Hogan Lovells counsel Nicola Rondel details how powers granted by the Finance Act 2004 to override scheme rules in specific circumstances have been successfully used by trustees in two drawdown cases.
It gives defined contribution schemes’ trustees and managers the power to make specified payments — for example, drawdown pension, a short-term annuity or uncrystallised funds pension lump sums — despite any provision of the rules of their scheme (however framed) prohibiting the making of the payment.
The rationale for the power was to ensure, as far as possible, that individuals were not prevented from taking advantage of the pension flexibilities, although in the end the government stopped short of introducing a full statutory override — the power in section 273B is permissive.
Controversially, no employer consent is required to the exercise of the power, even though the range of benefits to be made available from a scheme is fundamentally a question of benefit design, which would conventionally be left to an employer to decide on.
These cases illustrate that, given the right set of circumstances, section 273B does have its uses
Until recently, I would have said that section 273B was of no practical use, at least in a trust-based scheme setting.
Following the introduction of the flexibilities, sponsoring employers and scheme trustees elected instead to formally amend their scheme’s rules, rather than fall back on section 273B.
In almost all cases, amendments only allowed for the payment of uncrystallised funds pension lump sums, rather than the full suite of flexibilities — those were left to commercially run schemes to offer.

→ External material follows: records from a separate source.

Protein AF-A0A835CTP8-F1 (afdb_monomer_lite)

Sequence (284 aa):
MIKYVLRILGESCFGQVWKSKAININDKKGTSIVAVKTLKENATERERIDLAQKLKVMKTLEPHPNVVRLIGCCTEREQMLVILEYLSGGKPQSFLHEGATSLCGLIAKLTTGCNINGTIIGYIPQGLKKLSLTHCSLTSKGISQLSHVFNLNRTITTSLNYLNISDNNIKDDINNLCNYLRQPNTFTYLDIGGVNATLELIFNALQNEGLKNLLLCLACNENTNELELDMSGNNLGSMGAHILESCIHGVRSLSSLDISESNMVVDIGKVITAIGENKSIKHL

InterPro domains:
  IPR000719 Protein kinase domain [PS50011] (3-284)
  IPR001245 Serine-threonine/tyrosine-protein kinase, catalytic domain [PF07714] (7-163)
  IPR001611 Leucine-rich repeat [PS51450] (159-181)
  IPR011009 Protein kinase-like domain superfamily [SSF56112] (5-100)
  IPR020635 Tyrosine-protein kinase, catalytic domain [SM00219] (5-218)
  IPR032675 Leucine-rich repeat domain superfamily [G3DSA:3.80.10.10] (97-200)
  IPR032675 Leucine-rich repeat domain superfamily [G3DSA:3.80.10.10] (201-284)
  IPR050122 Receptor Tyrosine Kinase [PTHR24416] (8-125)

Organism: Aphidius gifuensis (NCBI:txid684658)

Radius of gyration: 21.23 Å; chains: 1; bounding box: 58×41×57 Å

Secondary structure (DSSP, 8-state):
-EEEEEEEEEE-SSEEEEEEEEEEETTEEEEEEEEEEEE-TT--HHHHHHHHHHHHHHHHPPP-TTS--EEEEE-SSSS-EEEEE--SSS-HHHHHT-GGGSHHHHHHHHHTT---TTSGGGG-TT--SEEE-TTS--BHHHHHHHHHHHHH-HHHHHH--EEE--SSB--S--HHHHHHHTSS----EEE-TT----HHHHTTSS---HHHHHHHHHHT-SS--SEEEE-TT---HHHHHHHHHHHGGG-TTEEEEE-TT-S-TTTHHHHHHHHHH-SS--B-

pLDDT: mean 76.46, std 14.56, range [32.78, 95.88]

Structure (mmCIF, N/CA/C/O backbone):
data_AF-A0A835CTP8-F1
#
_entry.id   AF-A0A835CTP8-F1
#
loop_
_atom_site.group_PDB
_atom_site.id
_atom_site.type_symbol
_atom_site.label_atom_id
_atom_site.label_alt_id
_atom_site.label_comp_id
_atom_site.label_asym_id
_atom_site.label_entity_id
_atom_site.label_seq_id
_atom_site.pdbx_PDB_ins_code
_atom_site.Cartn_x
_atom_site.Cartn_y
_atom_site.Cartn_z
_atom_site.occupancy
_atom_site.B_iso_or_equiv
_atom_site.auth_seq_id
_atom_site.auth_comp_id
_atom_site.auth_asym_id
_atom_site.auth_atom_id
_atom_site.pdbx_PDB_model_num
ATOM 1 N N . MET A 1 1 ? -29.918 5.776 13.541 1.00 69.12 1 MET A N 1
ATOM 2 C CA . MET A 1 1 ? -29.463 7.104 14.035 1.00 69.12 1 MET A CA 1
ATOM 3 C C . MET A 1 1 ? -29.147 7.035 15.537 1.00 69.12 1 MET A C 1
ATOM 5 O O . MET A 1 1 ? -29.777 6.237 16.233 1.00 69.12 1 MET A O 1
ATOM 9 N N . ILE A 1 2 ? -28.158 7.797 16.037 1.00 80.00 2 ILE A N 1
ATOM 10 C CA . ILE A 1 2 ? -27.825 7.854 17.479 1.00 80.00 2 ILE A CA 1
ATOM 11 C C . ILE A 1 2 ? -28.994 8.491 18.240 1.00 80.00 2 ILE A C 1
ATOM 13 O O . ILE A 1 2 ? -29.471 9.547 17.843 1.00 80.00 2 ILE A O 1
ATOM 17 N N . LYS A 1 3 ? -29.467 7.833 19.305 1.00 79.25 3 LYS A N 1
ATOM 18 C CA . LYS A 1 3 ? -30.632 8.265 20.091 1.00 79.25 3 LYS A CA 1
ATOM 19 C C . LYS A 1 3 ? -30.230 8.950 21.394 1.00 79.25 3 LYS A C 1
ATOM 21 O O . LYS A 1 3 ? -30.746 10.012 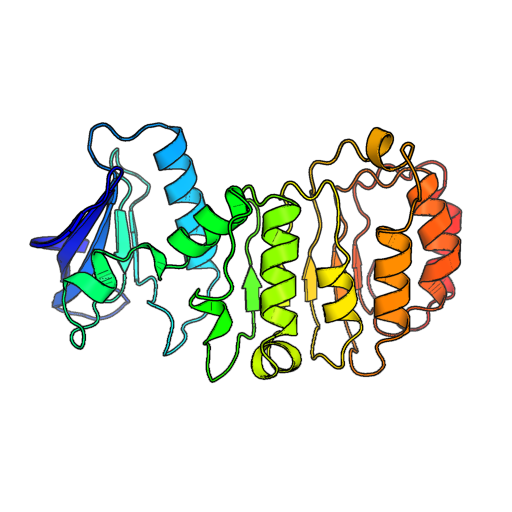21.703 1.00 79.25 3 LYS A O 1
ATOM 26 N N . TYR A 1 4 ? -29.322 8.329 22.151 1.00 82.06 4 TYR A N 1
ATOM 27 C CA . TYR A 1 4 ? -28.866 8.838 23.447 1.00 82.06 4 TYR A CA 1
ATOM 28 C C . TYR A 1 4 ? -27.395 8.500 23.679 1.00 82.06 4 TYR A C 1
ATOM 30 O O . TYR A 1 4 ? -26.972 7.366 23.425 1.00 82.06 4 TYR A O 1
ATOM 38 N N . VAL A 1 5 ? -26.647 9.459 24.219 1.00 85.38 5 VAL A N 1
ATOM 39 C CA . VAL A 1 5 ? -25.315 9.239 24.793 1.00 85.38 5 VAL A CA 1
ATOM 40 C C . VAL A 1 5 ? -25.495 8.724 26.221 1.00 85.38 5 VAL A C 1
ATOM 42 O O . VAL A 1 5 ? -26.254 9.298 26.993 1.00 85.38 5 VAL A O 1
ATOM 45 N N . LEU A 1 6 ? -24.848 7.608 26.560 1.00 84.31 6 LEU A N 1
ATOM 46 C CA . LEU A 1 6 ? -24.947 6.989 27.886 1.00 84.31 6 LEU A CA 1
ATOM 47 C C . LEU A 1 6 ? -23.833 7.468 28.816 1.00 84.31 6 LEU A C 1
ATOM 49 O O . LEU A 1 6 ? -24.105 7.883 29.934 1.00 84.31 6 LEU A O 1
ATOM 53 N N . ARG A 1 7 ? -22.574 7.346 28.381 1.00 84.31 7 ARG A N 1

Now, due to two recent queries from clients, I have changed my mind. In both scenarios, the trustees achieved their aim by using the statutory override.
Dependant’s drawdown pension
The first case concerned a senior executive and member of the company scheme, who had died leaving very significant death benefits.
Under the scheme rules, these would be paid as a lump sum to the beneficiary. However, the beneficiary, at the instigation of their independent financial adviser, asked if the death benefits could, instead, be paid in the form of dependant’s flexi-access drawdown. This would be far more tax-efficient for the member’s family.
Both the employer and the trustee were keen to help the beneficiary and we were asked if there was a way they could do so.
The scheme did not offer drawdown because of the administrative costs and complexity of operating a drawdown option, but we advised that the trustee could use the section 273B power to allow the death benefits to be designated as available for the payment of dependant’s flexi-access drawdown.
While the scheme rules did not expressly prohibit such payments, they did so implicitly, because the rules could not be interpreted as giving the trustee the power to provide benefits in the form of drawdown pension.
It was agreed that the trustee would use the section 273B power to allow the beneficiary to designate for dependant’s drawdown pension in the scheme, but only on condition that they immediately transfer their flexi-access drawdown fund to another scheme that did operate drawdown. The employer did not want to introduce a drawdown option by the back door.
In this case, the employer supported the exercise of the power: the trustees would not have chosen to exercise the power if it had not.
Perhaps even more importantly, the trustees had buy-in from the scheme’s administrator. The exercise of the power was documented in the trustees’ meeting minutes.
Protected pension age
The section 273B power proved useful in another scenario. In this case, a senior employee and member of the scheme had a protected pension age of 50. He was 51.
For health reasons, he was unable to work and needed to start to take his benefits, as they represented his only source of income. However, he had a significant fund and anticipated that his income needs would fluctuate.
Therefore, he was very keen to go into flexi-access drawdown, rather than having to use his fund to buy an annuity.
But, taking a transfer of his uncrystallised funds to a drawdown vehicle would have meant losing his protected pension age, as the transfer would not have met the “block transfer” requirements.
Again, the employer and trustees were very keen to help the member, and again the section 273B override provided a route through the problem.
It enabled the trustees to allow the member to designate his uncrystallised funds in the scheme for drawdown and take a pension commencement lump sum without losing his protected pension age.
It was a condition of the arrangement that he took a transfer of his flexi-access drawdown fund to a drawdown scheme immediately after going into drawdown, but using the section 273B power meant he retained his protected pension age in the new scheme.
These are both quite unusual situations and they each involved very senior employees, which meant that there was a strong motivation to come up with “creative” solutions.
In both cases, the trustees had buy-in from their administrator. However, these cases illustrate that, given the right set of circumstances, section 273B does have its uses.